With respect to PHMSA’s primary work product – safety regulations (the first set of which was adopted in 1970) – Olenchuk stressed an important distinction between new and existing pipelines. The design, construction, installation, testing, and initial inspection regulations did not apply to existing pipelines. Nonetheless, PHMSA is concerned about the “unseen” or “legacy” systems – in other words, the pipe that was installed prior to 1970. Its concerns range from previously undetected manufacturing and construction defects and “problematic” materials and construction methods to the general challenges of “aging infrastructure.” The scope of the “legacy” issue is considerable, since over 60% of the pipelines in this country were built before the 1970 onset of PHMSA’s oversight, Olenchuk reported.
PHMSA’s concern is also directed at a new facet of the industry – namely, the “proliferation” of gathering infrastructure built in the last decade to serve the multiregional gas shale plays. Olenchuk added that the agency’s agenda is further influenced by major accidents, along with attention from Congress, the DOT’s Inspector General, the National Transportation Safety Board (NTSB), and the media, among other pressures.
As a case in point, Olenchuk highlighted the fatality-causing 2010 explosion of PG&E’s 30-inch diameter steel line in a residential part of San Bruno, California along with its aftermath. The NTSB’s post-event analysis included recommendations that (1) pressure testing records be “traceable, verifiable, and complete”; (2) PHMSA eliminate the “grandfather clause” that did not require any pressure testing of pre-1970 pipe to determine a safe maximum operating pressure; (3) the agency should mandate hydro-testing of pre-1970 pipe (as well as a “spike” test); and (4) manufacturing/construction defects be considered “stable” only if they pass a pressure test at 125%of maximum operating pressure (which exceeds current requirements).

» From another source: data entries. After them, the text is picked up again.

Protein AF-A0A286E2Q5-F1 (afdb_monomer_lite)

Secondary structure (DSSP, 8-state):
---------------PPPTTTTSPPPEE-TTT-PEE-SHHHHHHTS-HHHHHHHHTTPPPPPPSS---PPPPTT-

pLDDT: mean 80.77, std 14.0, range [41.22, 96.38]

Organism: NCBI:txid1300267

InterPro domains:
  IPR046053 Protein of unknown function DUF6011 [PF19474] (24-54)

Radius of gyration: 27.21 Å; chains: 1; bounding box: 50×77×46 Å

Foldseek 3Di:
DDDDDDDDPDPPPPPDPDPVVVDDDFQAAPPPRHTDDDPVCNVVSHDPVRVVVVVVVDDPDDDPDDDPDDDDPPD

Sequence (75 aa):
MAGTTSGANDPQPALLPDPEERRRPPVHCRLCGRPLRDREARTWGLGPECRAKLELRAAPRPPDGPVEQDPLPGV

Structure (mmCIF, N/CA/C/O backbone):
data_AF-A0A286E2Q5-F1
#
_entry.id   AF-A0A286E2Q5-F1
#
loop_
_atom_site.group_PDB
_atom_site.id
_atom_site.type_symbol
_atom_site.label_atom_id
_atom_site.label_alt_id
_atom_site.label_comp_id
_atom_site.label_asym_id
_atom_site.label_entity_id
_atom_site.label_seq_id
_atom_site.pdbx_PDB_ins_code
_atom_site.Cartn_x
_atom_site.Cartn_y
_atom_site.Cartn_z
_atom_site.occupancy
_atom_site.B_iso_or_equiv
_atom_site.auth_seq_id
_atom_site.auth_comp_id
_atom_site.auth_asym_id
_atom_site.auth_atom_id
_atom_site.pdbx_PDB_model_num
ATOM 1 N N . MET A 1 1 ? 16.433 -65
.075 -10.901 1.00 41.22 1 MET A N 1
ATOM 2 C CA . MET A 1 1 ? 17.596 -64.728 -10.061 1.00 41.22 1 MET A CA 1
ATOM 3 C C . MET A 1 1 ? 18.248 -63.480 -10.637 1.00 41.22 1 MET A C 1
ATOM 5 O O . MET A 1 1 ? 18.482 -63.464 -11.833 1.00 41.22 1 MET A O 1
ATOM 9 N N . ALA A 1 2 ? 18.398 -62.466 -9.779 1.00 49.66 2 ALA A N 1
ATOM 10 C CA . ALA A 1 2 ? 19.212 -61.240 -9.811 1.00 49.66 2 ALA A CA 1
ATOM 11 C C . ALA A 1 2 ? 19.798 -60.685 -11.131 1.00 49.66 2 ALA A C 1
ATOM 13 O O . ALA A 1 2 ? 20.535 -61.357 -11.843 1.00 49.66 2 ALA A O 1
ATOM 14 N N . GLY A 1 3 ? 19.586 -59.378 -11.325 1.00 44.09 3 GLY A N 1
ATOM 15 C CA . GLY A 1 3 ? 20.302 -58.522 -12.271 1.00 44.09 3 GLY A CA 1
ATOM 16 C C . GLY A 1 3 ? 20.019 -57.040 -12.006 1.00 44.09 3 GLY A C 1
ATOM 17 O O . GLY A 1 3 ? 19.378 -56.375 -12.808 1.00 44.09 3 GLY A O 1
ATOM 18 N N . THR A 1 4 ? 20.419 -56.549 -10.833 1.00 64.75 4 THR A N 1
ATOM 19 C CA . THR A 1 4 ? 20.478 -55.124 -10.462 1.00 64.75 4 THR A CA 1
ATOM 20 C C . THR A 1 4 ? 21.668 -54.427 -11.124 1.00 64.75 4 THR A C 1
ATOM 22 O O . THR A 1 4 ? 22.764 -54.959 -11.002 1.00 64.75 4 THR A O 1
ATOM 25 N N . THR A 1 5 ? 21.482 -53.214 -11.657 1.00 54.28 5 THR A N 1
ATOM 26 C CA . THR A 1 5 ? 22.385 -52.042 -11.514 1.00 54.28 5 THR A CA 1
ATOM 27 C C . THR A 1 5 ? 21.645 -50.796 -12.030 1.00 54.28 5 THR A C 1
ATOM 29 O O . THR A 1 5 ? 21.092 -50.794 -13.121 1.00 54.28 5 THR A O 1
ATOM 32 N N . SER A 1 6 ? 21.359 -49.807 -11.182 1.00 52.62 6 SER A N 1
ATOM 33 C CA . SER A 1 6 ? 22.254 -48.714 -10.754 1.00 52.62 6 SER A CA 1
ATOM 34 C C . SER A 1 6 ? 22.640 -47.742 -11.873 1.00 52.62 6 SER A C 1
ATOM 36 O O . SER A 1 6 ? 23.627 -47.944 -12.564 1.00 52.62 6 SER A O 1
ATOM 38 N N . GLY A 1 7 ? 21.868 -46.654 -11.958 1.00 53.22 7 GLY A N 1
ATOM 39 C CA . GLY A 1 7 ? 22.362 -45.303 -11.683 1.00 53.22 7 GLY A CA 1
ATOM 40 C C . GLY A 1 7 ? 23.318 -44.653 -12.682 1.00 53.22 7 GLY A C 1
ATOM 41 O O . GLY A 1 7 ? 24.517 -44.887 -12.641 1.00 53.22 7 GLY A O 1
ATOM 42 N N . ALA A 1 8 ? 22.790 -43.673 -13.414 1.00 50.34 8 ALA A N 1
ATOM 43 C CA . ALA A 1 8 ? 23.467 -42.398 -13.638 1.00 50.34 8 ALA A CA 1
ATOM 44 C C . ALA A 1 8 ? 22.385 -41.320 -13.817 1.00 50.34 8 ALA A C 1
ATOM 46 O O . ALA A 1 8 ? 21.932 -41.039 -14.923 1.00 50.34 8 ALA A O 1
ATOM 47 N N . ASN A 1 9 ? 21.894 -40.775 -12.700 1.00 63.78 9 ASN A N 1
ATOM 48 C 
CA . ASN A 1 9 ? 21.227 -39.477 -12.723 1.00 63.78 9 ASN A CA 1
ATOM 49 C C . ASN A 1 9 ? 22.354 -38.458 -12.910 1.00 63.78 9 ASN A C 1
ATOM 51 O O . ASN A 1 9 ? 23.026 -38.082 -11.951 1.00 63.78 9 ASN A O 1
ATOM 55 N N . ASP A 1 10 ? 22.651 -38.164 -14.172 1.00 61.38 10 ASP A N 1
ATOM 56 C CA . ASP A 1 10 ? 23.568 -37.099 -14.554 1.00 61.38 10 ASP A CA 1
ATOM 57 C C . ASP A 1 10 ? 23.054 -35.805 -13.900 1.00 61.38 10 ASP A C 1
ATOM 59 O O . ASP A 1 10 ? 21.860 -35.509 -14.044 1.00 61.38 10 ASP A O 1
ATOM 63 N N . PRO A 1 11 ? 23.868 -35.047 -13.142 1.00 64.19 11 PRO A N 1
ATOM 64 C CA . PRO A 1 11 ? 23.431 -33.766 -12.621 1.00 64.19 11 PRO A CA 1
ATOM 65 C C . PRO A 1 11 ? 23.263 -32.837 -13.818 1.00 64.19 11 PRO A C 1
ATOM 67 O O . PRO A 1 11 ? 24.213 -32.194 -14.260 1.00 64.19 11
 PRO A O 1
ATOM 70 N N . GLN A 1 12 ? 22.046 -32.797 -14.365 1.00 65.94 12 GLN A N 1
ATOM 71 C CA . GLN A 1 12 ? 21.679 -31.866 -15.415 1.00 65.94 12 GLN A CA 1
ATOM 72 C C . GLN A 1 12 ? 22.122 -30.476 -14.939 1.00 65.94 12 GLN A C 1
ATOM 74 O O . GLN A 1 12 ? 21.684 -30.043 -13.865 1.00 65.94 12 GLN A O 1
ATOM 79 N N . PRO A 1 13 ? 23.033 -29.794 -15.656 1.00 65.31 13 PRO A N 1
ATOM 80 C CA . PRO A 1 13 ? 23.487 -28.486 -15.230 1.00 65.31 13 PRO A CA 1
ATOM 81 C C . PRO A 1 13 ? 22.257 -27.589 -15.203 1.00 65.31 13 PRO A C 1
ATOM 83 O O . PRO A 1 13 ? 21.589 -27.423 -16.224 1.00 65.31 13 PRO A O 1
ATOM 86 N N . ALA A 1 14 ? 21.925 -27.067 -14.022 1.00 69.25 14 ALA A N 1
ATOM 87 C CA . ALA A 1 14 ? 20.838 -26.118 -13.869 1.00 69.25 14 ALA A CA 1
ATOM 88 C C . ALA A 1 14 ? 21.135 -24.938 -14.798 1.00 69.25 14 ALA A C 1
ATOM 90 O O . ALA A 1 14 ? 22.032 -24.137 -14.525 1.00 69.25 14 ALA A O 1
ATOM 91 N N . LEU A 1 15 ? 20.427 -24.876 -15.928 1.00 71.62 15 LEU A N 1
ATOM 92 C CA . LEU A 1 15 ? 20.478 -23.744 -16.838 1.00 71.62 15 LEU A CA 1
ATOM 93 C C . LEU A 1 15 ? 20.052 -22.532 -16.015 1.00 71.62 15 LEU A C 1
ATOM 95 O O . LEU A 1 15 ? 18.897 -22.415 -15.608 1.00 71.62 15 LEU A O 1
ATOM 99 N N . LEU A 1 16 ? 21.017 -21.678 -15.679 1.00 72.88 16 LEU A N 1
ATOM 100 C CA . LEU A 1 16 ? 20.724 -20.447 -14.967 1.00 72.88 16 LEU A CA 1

2011 Reauthorization with Toughened Testing; PHMSA’s April 2016 NOPR. Congress, also mindful of lessons learned from the 2010 California accident, required in the 2011 reauthorization that gas transmission line operators in “certain populated areas” (1) confirm their maximum allowable operating pressure; and (2) assure that their records accurately reflect the pipe’s physical and operating characteristics. The 2011 reenactment also obligated PHMSA to require operators to reconfirm their maximum allowable operating pressures for lines with “insufficient” records and to determine appropriate interim safety actions until those maximum pressures are confirmed. Moreover, Congress required “material strength testing” for untested lines. PHMSA was tasked to develop regulations to implement these increased requirements.

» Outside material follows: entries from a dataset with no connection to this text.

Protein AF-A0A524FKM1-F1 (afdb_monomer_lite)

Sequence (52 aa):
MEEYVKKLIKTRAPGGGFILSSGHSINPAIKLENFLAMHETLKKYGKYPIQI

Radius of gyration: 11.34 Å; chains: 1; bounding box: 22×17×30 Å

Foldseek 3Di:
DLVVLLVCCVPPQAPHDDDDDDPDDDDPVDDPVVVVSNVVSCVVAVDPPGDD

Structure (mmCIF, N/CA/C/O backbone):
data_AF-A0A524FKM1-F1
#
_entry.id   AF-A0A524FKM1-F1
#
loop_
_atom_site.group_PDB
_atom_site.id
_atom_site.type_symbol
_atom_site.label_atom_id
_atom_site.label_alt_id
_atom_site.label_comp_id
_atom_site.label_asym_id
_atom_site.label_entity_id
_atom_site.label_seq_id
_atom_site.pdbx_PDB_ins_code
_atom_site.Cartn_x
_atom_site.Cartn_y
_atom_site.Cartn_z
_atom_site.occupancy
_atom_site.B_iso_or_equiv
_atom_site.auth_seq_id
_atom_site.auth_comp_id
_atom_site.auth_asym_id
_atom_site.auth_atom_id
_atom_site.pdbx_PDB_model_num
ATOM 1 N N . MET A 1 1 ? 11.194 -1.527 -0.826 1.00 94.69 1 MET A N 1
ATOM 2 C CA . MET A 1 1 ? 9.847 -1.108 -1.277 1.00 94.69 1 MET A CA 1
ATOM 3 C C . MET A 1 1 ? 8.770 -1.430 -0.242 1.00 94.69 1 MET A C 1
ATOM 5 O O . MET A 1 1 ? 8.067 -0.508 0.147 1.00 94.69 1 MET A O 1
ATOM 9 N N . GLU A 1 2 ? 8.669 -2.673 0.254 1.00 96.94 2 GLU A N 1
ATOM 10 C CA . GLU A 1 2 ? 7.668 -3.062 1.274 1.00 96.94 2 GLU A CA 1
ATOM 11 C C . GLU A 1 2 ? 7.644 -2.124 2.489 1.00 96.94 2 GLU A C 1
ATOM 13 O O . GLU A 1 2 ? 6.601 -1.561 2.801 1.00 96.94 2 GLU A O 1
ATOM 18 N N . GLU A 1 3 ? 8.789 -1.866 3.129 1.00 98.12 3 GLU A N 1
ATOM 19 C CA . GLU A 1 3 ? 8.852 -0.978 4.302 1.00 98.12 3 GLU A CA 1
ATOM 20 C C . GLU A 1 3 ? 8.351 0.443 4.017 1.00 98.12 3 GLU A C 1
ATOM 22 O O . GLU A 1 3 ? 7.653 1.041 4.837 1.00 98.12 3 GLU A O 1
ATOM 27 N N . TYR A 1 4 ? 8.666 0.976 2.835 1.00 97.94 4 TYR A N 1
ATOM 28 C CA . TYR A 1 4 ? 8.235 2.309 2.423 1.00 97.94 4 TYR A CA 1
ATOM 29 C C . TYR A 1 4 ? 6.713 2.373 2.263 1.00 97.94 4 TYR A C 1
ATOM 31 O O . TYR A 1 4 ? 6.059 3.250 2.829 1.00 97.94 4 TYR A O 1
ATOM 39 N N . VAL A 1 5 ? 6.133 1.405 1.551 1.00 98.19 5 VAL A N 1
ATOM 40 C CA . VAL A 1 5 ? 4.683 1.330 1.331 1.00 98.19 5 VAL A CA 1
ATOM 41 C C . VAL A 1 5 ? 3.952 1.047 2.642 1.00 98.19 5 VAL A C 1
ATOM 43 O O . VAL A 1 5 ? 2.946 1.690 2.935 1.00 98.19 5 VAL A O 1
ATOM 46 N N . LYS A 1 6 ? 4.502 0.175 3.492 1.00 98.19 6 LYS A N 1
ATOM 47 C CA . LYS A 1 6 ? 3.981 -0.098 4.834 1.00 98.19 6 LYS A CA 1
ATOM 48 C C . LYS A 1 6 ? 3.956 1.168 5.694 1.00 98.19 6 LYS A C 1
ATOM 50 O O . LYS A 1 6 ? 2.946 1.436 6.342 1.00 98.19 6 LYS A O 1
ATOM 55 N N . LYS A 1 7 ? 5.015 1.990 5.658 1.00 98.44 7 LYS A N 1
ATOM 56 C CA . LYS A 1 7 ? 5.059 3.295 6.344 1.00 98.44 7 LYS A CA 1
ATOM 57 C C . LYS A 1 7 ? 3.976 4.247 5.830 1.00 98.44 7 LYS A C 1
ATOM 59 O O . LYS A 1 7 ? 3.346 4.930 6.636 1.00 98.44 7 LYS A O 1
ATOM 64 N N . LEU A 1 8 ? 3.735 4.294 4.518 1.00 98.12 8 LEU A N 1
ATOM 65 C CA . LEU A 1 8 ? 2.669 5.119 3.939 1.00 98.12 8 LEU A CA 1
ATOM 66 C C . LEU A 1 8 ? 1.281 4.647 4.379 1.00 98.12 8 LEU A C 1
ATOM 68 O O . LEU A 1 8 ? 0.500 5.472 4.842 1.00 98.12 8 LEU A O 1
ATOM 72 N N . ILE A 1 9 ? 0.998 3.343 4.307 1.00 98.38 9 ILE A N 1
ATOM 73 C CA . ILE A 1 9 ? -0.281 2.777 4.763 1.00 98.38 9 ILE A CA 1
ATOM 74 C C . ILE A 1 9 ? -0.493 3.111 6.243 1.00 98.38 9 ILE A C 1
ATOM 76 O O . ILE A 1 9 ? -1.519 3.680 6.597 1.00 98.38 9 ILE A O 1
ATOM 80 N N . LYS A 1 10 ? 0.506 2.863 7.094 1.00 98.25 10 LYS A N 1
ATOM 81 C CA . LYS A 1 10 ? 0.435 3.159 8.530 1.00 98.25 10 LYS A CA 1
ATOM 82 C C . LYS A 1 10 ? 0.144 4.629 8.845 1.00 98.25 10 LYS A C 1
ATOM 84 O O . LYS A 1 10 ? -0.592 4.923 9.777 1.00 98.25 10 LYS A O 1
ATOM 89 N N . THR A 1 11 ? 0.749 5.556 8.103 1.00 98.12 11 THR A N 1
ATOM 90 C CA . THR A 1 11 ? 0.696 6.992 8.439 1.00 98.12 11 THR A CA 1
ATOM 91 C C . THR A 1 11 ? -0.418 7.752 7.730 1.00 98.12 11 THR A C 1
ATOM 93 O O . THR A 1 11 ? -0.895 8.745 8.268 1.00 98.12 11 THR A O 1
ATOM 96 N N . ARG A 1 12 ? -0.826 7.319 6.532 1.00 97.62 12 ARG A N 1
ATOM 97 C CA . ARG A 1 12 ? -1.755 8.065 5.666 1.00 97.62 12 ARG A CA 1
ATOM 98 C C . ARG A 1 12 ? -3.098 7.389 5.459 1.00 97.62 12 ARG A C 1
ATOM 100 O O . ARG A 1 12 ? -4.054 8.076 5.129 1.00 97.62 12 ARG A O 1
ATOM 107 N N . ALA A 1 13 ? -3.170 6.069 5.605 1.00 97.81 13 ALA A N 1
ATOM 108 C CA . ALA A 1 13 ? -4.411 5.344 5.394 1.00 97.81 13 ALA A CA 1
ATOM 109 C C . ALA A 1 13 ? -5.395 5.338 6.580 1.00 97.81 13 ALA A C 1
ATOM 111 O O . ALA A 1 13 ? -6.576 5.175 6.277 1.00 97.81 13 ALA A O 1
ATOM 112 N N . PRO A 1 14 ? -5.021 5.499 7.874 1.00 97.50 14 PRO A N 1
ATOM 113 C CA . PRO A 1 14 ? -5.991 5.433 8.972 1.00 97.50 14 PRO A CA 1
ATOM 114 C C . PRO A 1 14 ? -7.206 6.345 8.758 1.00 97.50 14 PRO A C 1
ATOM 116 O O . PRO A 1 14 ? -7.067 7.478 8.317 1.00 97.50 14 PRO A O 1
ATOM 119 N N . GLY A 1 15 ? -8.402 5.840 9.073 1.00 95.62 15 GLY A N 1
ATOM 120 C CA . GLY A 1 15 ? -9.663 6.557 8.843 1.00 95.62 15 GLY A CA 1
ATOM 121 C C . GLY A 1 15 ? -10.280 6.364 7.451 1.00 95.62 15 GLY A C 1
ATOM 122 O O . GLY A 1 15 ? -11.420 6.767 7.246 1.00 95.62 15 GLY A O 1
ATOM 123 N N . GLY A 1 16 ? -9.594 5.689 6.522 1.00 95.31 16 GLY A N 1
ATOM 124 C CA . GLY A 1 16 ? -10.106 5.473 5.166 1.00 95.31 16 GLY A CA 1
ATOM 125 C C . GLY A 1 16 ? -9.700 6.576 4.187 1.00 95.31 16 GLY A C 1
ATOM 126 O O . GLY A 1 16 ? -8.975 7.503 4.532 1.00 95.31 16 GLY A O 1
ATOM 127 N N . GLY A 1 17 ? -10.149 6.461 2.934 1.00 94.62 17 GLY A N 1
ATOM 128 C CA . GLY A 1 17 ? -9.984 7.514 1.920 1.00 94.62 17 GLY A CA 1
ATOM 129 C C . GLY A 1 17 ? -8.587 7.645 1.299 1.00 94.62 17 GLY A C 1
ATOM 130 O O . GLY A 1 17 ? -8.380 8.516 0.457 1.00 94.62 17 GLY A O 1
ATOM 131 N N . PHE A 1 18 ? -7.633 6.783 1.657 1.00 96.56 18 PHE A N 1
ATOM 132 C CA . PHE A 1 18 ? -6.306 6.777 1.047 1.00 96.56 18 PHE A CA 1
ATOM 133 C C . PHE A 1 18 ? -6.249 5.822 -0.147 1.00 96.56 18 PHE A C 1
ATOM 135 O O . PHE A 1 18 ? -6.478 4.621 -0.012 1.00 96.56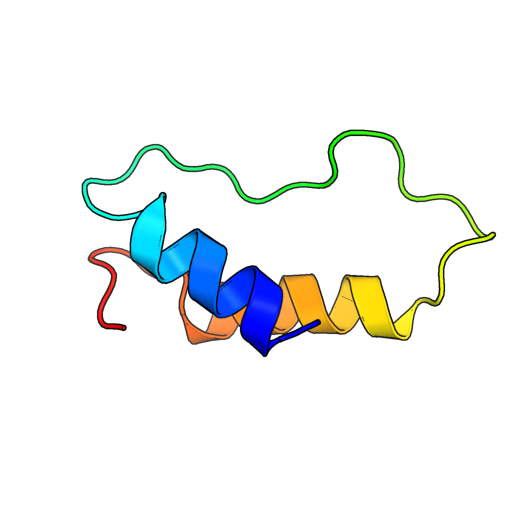 18 PHE A O 1
ATOM 142 N N . ILE A 1 19 ? -5.887 6.355 -1.314 1.00 95.88 19 ILE A N 1
ATOM 143 C CA . ILE A 1 19 ? -5.652 5.573 -2.529 1.00 95.88 19 ILE A CA 1
ATOM 144 C C . ILE A 1 19 ? -4.143 5.431 -2.720 1.00 95.88 19 ILE A C 1
ATOM 146 O O . ILE A 1 19 ? -3.442 6.415 -2.961 1.00 95.88 19 ILE A O 1
ATOM 150 N N . LEU A 1 20 ? -3.636 4.200 -2.630 1.00 96.44 20 LEU A N 1
ATOM 151 C CA . LEU A 1 20 ? -2.247 3.903 -2.964 1.00 96.44 20 LEU A CA 1
ATOM 152 C C . LEU A 1 20 ? -2.109 3.751 -4.484 1.00 96.44 20 LEU A C 1
ATOM 154 O O . LEU A 1 20 ? -2.686 2.841 -5.073 1.00 96.44 20 LEU A O 1
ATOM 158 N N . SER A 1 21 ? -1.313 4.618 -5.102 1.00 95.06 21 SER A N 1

On 4/8/16, PHMSA at long last came out with a NOPR (with comments due July 7) to implement the revised statutory requirements. Olenchuk described the proposal as “long and complex” and averred that practitioners who have been studying it “for a long time” are still coming up with “new nuances to be explored.”
Olenchuk focused on two aspects of the NOPR with pervasive impacts. One of these is a broad program of “records verification” for all existing pipelines. While interstate pipelines have not historically been required to maintain these types of records, if the regulations are imposed as proposed, they will have to verify the existence of (or make anew) “reliable, traceable, verifiable, and complete” records on original steel pipeline manufacturing, design, and components. For systems lacking existing records that meet these criteria, explained Olenchuk, this will require an extensive documentation development program with procedures for verifying physical attributes and “destructive and non-destructive” testing.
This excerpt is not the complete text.